| Directions for this task |
These records contain pictures, which must be left out; copy exactly the lines from the one with "25 ASP A CA 1" up to and including the one with "ATOM 216 N N".

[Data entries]
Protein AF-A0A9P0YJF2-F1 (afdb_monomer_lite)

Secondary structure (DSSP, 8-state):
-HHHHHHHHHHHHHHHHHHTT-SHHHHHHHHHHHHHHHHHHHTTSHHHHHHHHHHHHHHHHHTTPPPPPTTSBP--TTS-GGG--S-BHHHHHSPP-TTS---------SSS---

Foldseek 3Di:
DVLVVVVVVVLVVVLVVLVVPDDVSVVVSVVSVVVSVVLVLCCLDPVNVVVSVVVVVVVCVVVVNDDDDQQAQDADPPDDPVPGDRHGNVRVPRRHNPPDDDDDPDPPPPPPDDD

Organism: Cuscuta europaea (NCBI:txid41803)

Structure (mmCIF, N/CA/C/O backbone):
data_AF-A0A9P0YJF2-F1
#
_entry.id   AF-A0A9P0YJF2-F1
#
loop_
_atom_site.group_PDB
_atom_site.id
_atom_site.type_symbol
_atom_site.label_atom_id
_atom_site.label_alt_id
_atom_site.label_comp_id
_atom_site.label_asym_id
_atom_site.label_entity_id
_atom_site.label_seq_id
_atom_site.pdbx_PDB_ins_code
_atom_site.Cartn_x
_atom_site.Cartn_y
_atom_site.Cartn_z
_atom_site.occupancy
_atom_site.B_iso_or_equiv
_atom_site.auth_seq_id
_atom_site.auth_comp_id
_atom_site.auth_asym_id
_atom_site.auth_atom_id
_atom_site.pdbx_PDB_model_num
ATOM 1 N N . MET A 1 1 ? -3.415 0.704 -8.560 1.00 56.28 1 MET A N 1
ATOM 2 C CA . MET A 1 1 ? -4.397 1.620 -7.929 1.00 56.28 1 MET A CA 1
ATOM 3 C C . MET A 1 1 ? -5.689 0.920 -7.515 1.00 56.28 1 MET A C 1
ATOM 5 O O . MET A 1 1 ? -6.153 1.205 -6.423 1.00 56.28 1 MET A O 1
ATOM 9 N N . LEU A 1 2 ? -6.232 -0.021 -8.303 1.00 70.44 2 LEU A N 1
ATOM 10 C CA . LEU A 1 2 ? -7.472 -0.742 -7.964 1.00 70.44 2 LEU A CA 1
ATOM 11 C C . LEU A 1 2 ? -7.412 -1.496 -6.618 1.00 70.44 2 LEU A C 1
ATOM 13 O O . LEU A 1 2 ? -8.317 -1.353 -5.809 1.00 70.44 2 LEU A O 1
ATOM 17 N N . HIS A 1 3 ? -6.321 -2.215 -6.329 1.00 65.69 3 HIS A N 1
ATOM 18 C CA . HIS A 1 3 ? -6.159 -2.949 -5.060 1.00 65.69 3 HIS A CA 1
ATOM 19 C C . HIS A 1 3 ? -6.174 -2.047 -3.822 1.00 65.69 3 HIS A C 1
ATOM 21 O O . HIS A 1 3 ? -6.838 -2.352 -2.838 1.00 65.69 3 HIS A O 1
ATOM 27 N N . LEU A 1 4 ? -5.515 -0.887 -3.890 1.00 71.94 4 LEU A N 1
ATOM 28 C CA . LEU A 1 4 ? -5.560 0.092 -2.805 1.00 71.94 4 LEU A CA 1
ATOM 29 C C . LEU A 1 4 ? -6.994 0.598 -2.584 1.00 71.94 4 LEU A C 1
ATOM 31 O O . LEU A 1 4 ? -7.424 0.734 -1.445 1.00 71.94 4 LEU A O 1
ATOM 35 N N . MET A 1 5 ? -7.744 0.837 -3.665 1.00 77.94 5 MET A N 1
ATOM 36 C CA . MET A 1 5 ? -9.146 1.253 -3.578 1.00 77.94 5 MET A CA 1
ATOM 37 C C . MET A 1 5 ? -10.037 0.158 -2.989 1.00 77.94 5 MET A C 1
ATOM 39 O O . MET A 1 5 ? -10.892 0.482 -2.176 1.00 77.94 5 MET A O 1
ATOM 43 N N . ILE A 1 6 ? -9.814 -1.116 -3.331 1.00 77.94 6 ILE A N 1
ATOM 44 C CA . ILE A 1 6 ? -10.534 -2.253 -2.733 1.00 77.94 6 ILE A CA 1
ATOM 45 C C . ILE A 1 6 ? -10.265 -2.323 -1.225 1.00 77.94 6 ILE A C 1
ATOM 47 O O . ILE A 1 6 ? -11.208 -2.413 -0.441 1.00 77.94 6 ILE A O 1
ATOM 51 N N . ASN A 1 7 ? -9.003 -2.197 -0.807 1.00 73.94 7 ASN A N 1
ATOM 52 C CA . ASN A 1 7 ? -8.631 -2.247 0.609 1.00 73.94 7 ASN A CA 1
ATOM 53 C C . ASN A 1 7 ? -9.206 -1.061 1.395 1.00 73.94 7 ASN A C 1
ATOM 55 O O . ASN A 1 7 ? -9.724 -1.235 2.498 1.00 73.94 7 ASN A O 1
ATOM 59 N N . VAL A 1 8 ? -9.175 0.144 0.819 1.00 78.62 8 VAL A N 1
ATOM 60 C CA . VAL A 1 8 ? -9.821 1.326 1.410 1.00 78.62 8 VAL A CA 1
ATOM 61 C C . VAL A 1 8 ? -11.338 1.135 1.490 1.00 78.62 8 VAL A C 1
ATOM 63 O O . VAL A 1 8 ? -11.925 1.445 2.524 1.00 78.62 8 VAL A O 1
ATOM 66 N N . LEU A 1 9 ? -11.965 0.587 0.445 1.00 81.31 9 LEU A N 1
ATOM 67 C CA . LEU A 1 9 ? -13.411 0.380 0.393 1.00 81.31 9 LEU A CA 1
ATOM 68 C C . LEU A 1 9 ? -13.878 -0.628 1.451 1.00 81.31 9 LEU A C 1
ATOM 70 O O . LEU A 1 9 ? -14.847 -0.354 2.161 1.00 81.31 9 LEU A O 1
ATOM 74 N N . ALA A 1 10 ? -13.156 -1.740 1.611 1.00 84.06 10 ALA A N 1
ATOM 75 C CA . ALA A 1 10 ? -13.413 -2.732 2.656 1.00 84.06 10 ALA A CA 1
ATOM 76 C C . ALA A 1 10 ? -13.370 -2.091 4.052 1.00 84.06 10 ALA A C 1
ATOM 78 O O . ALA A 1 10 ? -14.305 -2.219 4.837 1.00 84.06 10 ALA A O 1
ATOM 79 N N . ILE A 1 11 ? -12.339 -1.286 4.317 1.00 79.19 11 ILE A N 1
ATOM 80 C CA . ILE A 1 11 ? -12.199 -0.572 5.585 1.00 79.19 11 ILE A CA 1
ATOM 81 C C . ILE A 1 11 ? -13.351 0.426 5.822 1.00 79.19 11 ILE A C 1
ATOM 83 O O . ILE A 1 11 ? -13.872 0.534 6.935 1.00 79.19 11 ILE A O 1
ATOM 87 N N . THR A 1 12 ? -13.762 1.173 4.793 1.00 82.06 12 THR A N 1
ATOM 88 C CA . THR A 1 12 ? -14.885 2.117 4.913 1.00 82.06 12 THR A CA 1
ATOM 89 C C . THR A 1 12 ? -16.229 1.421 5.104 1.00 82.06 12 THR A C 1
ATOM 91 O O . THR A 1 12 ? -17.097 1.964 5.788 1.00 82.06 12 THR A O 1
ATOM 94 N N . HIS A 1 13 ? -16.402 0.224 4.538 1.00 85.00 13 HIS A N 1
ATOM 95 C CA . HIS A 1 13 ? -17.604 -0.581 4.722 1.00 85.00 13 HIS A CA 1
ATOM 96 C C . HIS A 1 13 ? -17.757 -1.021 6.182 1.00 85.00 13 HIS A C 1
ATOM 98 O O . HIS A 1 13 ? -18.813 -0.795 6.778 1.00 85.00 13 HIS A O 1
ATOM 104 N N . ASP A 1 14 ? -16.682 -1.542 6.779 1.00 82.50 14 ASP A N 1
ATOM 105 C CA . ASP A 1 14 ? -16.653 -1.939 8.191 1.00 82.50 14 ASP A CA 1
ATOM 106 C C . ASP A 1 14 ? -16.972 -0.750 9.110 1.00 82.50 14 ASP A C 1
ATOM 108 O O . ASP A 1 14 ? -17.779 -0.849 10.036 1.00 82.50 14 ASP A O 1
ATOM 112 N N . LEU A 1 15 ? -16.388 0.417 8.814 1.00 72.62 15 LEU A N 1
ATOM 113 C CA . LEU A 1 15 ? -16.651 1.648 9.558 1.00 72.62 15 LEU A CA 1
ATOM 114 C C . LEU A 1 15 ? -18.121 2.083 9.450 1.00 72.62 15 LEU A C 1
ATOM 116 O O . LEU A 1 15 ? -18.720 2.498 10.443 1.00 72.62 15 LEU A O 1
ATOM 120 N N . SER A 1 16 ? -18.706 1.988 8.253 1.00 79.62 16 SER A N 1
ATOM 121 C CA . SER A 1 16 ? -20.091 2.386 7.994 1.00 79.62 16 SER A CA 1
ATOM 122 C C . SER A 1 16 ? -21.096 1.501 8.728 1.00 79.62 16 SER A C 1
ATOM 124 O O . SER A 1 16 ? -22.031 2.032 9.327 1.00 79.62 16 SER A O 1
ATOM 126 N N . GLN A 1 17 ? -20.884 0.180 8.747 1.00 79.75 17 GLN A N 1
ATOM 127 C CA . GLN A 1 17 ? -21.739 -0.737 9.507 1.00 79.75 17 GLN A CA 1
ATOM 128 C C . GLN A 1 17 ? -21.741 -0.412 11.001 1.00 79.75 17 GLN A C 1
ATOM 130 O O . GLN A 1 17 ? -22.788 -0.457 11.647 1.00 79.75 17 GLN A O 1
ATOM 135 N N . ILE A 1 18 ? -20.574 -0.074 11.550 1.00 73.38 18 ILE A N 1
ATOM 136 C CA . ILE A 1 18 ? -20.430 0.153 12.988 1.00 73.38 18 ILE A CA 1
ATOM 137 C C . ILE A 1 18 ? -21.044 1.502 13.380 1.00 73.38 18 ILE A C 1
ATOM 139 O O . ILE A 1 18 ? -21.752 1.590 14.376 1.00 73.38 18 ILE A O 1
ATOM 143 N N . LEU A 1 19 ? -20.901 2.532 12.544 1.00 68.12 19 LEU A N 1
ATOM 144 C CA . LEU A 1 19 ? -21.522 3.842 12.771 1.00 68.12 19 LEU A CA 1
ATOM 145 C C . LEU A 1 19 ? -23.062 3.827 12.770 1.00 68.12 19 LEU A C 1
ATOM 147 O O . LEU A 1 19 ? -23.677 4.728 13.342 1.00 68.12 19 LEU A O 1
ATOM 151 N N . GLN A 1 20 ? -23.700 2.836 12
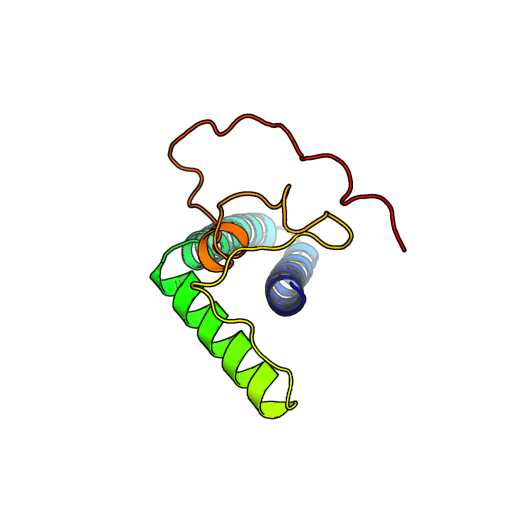.145 1.00 77.38 20 GLN A N 1
ATOM 152 C CA . GLN A 1 20 ? -25.161 2.779 12.038 1.00 77.38 20 GLN A CA 1
ATOM 153 C C . GLN A 1 20 ? -25.886 2.335 13.329 1.00 77.38 20 GLN A C 1
ATOM 155 O O . GLN A 1 20 ? -27.101 2.512 13.399 1.00 77.38 20 GLN A O 1
ATOM 160 N N . ARG A 1 21 ? -25.205 1.799 14.360 1.00 74.62 21 ARG A N 1
ATOM 161 C CA . ARG A 1 21 ? -25.862 1.116 15.506 1.00 74.62 21 ARG A CA 1
ATOM 162 C C . ARG A 1 21 ? -26.131 1.948 16.798 1.00 74.62 21 ARG A C 1
ATOM 164 O O . ARG A 1 21 ? -26.864 1.470 17.654 1.00 74.62 21 ARG A O 1
ATOM 171 N N . ARG A 1 22 ? -25.719 3.226 16.858 1.00 61.84 22 ARG A N 1
ATOM 172 C CA . ARG A 1 22 ? -25.951 4.276 17.901 1.00 61.84 22 ARG A CA 1
ATOM 173 C C . ARG A 1 22 ? -25.479 4.023 19.362 1.00 61.84 22 ARG A C 1
ATOM 175 O O . ARG A 1 22 ? -25.727 3.020 20.012 1.00 61.84 22 ARG A O 1
ATOM 182 N N . GLU A 1 23 ? -24.856 5.091 19.882 1.00 55.94 23 GLU A N 1
ATOM 183 C CA . GLU A 1 23 ? -24.324 5.400 21.230 1.00 55.94 23 GLU A CA 1
ATOM 184 C C . GLU A 1 23 ? -23.104 4.616 21.744 1.00 55.94 23 GLU A C 1
ATOM 186 O O . GLU A 1 23 ? -22.057 5.241 21.942 1.00 55.94 23 GLU A O 1
ATOM 191 N N . GLN A 1 24 ? -23.133 3.285 21.872 1.00 55.22 24 GLN A N 1
ATOM 192 C CA . GLN A 1 24 ? -21.887 2.520 22.123 1.00 55.22 24 GLN A CA 1
ATOM 193 C C . GLN A 1 24 ? -20.925 2.582 20.922 1.00 55.22 24 GLN A C 1
ATOM 195 O O . GLN A 1 24 ? -19.708 2.412 21.055 1.00 55.22 24 GLN A O 1
ATOM 200 N N . ASP A 1 25 ? -21.462 2.938 19.758 1.00 59.56 25 ASP A N 1
ATOM 201 C CA . ASP A 1 25
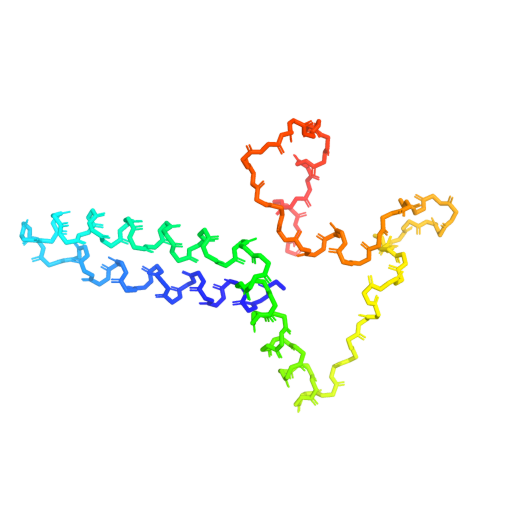 ? -20.738 3.021 18.502 1.00 59.56 25 ASP A CA 1
ATOM 202 C C . ASP A 1 25 ? -19.949 4.296 18.287 1.00 59.56 25 ASP A C 1
ATOM 204 O O . ASP A 1 25 ? -19.098 4.301 17.413 1.00 59.56 25 ASP A O 1
ATOM 208 N N . LEU A 1 26 ? -20.145 5.367 19.062 1.00 68.31 26 LEU A N 1
ATOM 209 C CA . LEU A 1 26 ? -19.296 6.551 18.892 1.00 68.31 26 LEU A CA 1
ATOM 210 C C . LEU A 1 26 ? -17.872 6.268 19.388 1.00 68.31 26 LEU A C 1
ATOM 212 O O . LEU A 1 26 ? -16.896 6.543 18.691 1.00 68.31 26 LEU A O 1
ATOM 216 N N . VAL A 1 27 ? -17.746 5.639 20.560 1.00 70.75 27 VAL A N 1
ATOM 217 C CA . VAL A 1 27 ? -16.447 5.202 21.091 1.00 70.75 27 VAL A CA 1
ATOM 218 C C . VAL A 1 27 ? -15.860 4.090 20.220 1.00 70.75 27 VAL A C 1
ATOM 220 O O . VAL A 1 27 ? -14.661 4.115 19.933 1.00 70.75 27 VAL A O 1
ATOM 223 N N . ASN A 1 28 ? -16.677 3.145 19.742 1.00 74.44 28 ASN A N 1
ATOM 224 C CA . ASN A 1 28 ? -16.200 2.101 18.832 1.00 74.44 28 ASN A CA 1
ATOM 225 C C . ASN A 1 28 ? -15.802 2.666 17.463 1.00 74.44 28 ASN A C 1
ATOM 227 O O . ASN A 1 28 ? -14.768 2.274 16.935 1.00 74.44 28 ASN A O 1
ATOM 231 N N . ALA A 1 29 ? -16.526 3.644 16.925 1.00 71.81 29 ALA A N 1
ATOM 232 C CA . ALA A 1 29 ? -16.181 4.332 15.687 1.00 71.81 29 ALA A CA 1
ATOM 233 C C . ALA A 1 29 ? -14.897 5.144 15.826 1.00 71.81 29 ALA A C 1
ATOM 235 O O . ALA A 1 29 ? -14.054 5.074 14.942 1.00 71.81 29 ALA A O 1
ATOM 236 N N . LEU A 1 30 ? -14.680 5.854 16.936 1.00 83.06 30 LEU A N 1
ATOM 237 C CA . LEU A 1 30 ? -13.408 6.545 17.183 1.00 83.06 30 LEU A CA 1
ATOM 238 C C . LEU A 1 30 ? -12.236 5.557 17.304 1.00 83.06 30 LEU A C 1
ATOM 240 O O . LEU A 1 30 ? -11.162 5.794 16.738 1.00 83.06 30 LEU A O 1
ATOM 244 N N . LYS A 1 31 ? -12.445 4.417 17.976 1.00 82.38 31 LYS A N 1
ATOM 245 C CA . LYS A 1 31 ? -11.466 3.318 18.009 1.00 82.38 31 LYS A CA 1
ATOM 246 C C . LYS A 1 31 ? -11.194 2.782 16.605 1.00 82.38 31 LYS A C 1
ATOM 248 O O . LYS A 1 31 ? -10.036 2.609 16.243 1.00 82.38 31 LYS A O 1
ATOM 253 N N . LEU A 1 32 ? -12.224 2.591 15.789 1.00 78.81 32 LEU A N 1
ATOM 254 C CA . LEU A 1 32 ? -12.081 2.131 14.410 1.00 78.81 32 LEU A CA 1
ATOM 255 C C . LEU A 1 32 ? -11.371 3.148 13.542 1.00 78.81 32 LEU A C 1
ATOM 257 O O . LEU A 1 32 ? -10.426 2.773 12.876 1.00 78.81 32 LEU A O 1
ATOM 261 N N . VAL A 1 33 ? -11.732 4.427 13.586 1.00 82.81 33 VAL A N 1
ATOM 262 C CA . VAL A 1 33 ? -11.016 5.489 12.867 1.00 82.81 33 VAL A CA 1
ATOM 263 C C . VAL A 1 33 ? -9.533 5.471 13.239 1.00 82.81 33 VAL A C 1
ATOM 265 O O . VAL A 1 33 ? -8.677 5.595 12.363 1.00 82.81 33 VAL A O 1
ATOM 268 N N . THR A 1 34 ? -9.214 5.234 14.513 1.00 86.38 34 THR A N 1
ATOM 269 C CA . THR A 1 34 ? -7.829 5.080 14.974 1.00 86.38 34 THR A CA 1
ATOM 270 C C . THR A 1 34 ? -7.169 3.829 14.386 1.00 86.38 34 THR A C 1
ATOM 272 O O . THR A 1 34 ? -6.069 3.927 13.843 1.00 86.38 34 THR A O 1
ATOM 275 N N . ILE A 1 35 ? -7.845 2.677 14.409 1.00 85.12 35 ILE A N 1
ATOM 276 C CA . ILE A 1 35 ? -7.368 1.416 13.813 1.00 85.12 35 ILE A CA 1
ATOM 277 C C . ILE A 1 35 ? -7.173 1.559 12.299 1.00 85.12 35 ILE A C 1
ATOM 279 O O . ILE A 1 35 ? -6.161 1.131 11.757 1.00 85.12 35 ILE A O 1
ATOM 283 N N . VAL A 1 36 ? -8.110 2.191 11.600 1.00 82.75 36 VAL A N 1
ATOM 284 C CA . VAL A 1 36 ? -8.064 2.457 10.162 1.00 82.75 36 VAL A CA 1
ATOM 285 C C . VAL A 1 36 ? -6.897 3.369 9.832 1.00 82.75 36 VAL A C 1
ATOM 287 O O . VAL A 1 36 ? -6.120 3.067 8.929 1.00 82.75 36 VAL A O 1
ATOM 290 N N . LYS A 1 37 ? -6.713 4.445 10.599 1.00 84.12 37 LYS A N 1
ATOM 291 C CA . LYS A 1 37 ? -5.561 5.336 10.464 1.00 84.12 37 LYS A CA 1
ATOM 292 C C . LYS A 1 37 ? -4.247 4.580 10.671 1.00 84.12 37 LYS A C 1
ATOM 294 O O . LYS A 1 37 ? -3.320 4.776 9.890 1.00 84.12 37 LYS A O 1
ATOM 299 N N . GLN A 1 38 ? -4.175 3.699 11.669 1.00 86.06 38 GLN A N 1
ATOM 300 C CA . GLN A 1 38 ? -3.004 2.854 11.920 1.00 86.06 38 GLN A CA 1
ATOM 301 C C . GLN A 1 38 ? -2.758 1.855 10.786 1.00 86.06 38 GLN A C 1
ATOM 303 O O . GLN A 1 38 ? -1.626 1.732 10.336 1.00 86.06 38 GLN A O 1
ATOM 308 N N . ARG A 1 39 ? -3.797 1.192 10.267 1.00 82.81 39 ARG A N 1
ATOM 309 C CA . ARG A 1 39 ? -3.686 0.265 9.128 1.00 82.81 39 ARG A CA 1
ATOM 310 C C . ARG A 1 39 ? -3.234 0.981 7.858 1.00 82.81 39 ARG A C 1
ATOM 312 O O . ARG A 1 39 ? -2.350 0.493 7.164 1.00 82.81 39 ARG A O 1
ATOM 319 N N . LEU A 1 40 ? -3.791 2.157 7.574 1.00 82.19 40 LEU A N 1
ATOM 320 C CA . LEU A 1 40 ? -3.373 2.992 6.446 1.00 82.19 40 LEU A CA 1
ATOM 321 C C . LEU A 1 40 ? -1.940 3.505 6.610 1.00 82.19 40 LEU A C 1
ATOM 323 O O . LEU A 1 40 ? -1.230 3.613 5.618 1.00 82.19 40 LEU A O 1
ATOM 327 N N . ALA A 1 41 ? -1.504 3.811 7.833 1.00 83.19 41 ALA A N 1
ATOM 328 C CA . ALA A 1 41 ? -0.110 4.150 8.108 1.00 83.19 41 ALA A CA 1
ATOM 329 C C . ALA A 1 41 ? 0.810 2.932 7.934 1.00 83.19 41 ALA A C 1
ATOM 331 O O . ALA A 1 41 ? 1.838 3.038 7.280 1.00 83.19 41 ALA A O 1
ATOM 332 N N . ALA A 1 42 ? 0.410 1.755 8.422 1.00 84.44 42 ALA A N 1
ATOM 333 C CA . ALA A 1 42 ? 1.163 0.516 8.249 1.00 84.44 42 ALA A CA 1
ATOM 334 C C . ALA A 1 42 ? 1.346 0.163 6.765 1.00 84.44 42 ALA A C 1
ATOM 336 O O . ALA A 1 42 ? 2.443 -0.205 6.364 1.00 84.44 42 ALA A O 1
ATOM 337 N N . MET A 1 43 ? 0.321 0.365 5.929 1.00 79.88 43 MET A N 1
ATOM 338 C CA . MET A 1 43 ? 0.418 0.187 4.472 1.00 79.88 43 MET A CA 1
ATOM 339 C C . MET A 1 43 ? 1.400 1.154 3.787 1.00 79.88 43 MET A C 1
ATOM 341 O O . MET A 1 43 ? 1.830 0.878 2.670 1.00 79.88 43 MET A O 1
ATOM 345 N N . LYS A 1 44 ? 1.741 2.284 4.420 1.00 79.38 44 LYS A N 1
ATOM 346 C CA . LYS A 1 44 ? 2.742 3.237 3.910 1.00 79.38 44 LYS A CA 1
ATOM 347 C C . LYS A 1 44 ? 4.173 2.880 4.316 1.00 79.38 44 LYS A C 1
ATOM 349 O O . LYS A 1 44 ? 5.097 3.338 3.654 1.00 79.38 44 LYS A O 1
ATOM 354 N N . THR A 1 45 ? 4.350 2.039 5.338 1.00 84.19 45 THR A N 1
ATOM 355 C CA . THR A 1 45 ? 5.676 1.537 5.729 1.00 84.19 45 THR A CA 1
ATOM 356 C C . THR A 1 45 ? 6.267 0.645 4.642 1.00 84.19 45 THR A C 1
ATOM 358 O O . THR A 1 45 ? 5.535 0.024 3.873 1.00 84.19 45 THR A O 1
ATOM 361 N N . ASP A 1 46 ? 7.592 0.497 4.632 1.00 80.81 46 ASP A N 1
ATOM 362 C CA . ASP A 1 46 ? 8.291 -0.381 3.686 1.00 80.81 46 ASP A CA 1
ATOM 363 C C . ASP A 1 46 ? 7.770 -1.825 3.710 1.00 80.81 46 ASP A C 1
ATOM 365 O O . ASP A 1 46 ? 7.608 -2.445 2.659 1.00 80.81 46 ASP A O 1
ATOM 369 N N . ILE A 1 47 ? 7.452 -2.333 4.904 1.00 84.38 47 ILE A N 1
ATOM 370 C CA . ILE A 1 47 ? 6.931 -3.690 5.108 1.00 84.38 47 ILE A CA 1
ATOM 371 C C . ILE A 1 47 ? 5.511 -3.808 4.542 1.00 84.38 47 ILE A C 1
ATOM 373 O O . ILE A 1 47 ? 5.216 -4.737 3.790 1.00 84.38 47 ILE A O 1
ATOM 377 N N . GLY A 1 48 ? 4.627 -2.861 4.876 1.00 83.62 48 GLY A N 1
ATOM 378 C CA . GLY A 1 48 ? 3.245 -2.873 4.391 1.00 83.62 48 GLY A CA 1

| Answer space |
 ? -20.738 3.021 18.502 1.00 59.56 25 ASP A CA 1
ATOM 202 C C . ASP A 1 25 ? -19.949 4.296 18.287 1.00 59.56 25 ASP A C 1
ATOM 204 O O . ASP A 1 25 ? -19.098 4.301 17.413 1.00 59.56 25 ASP A O 1
ATOM 208 N N . LEU A 1 26 ? -20.145 5.367 19.062 1.00 68.31 26 LEU A N 1
ATOM 209 C CA . LEU A 1 26 ? -19.296 6.551 18.892 1.00 68.31 26 LEU A CA 1
ATOM 210 C C . LEU A 1 26 ? -17.872 6.268 19.388 1.00 68.31 26 LEU A C 1
ATOM 212 O O . LEU A 1 26 ? -16.896 6.543 18.691 1.00 68.31 26 LEU A O 1
ATOM 216 N N . VAL A 1 27 ? -17.746 5.639 20.560 1.00 70.75 27 VAL A N 1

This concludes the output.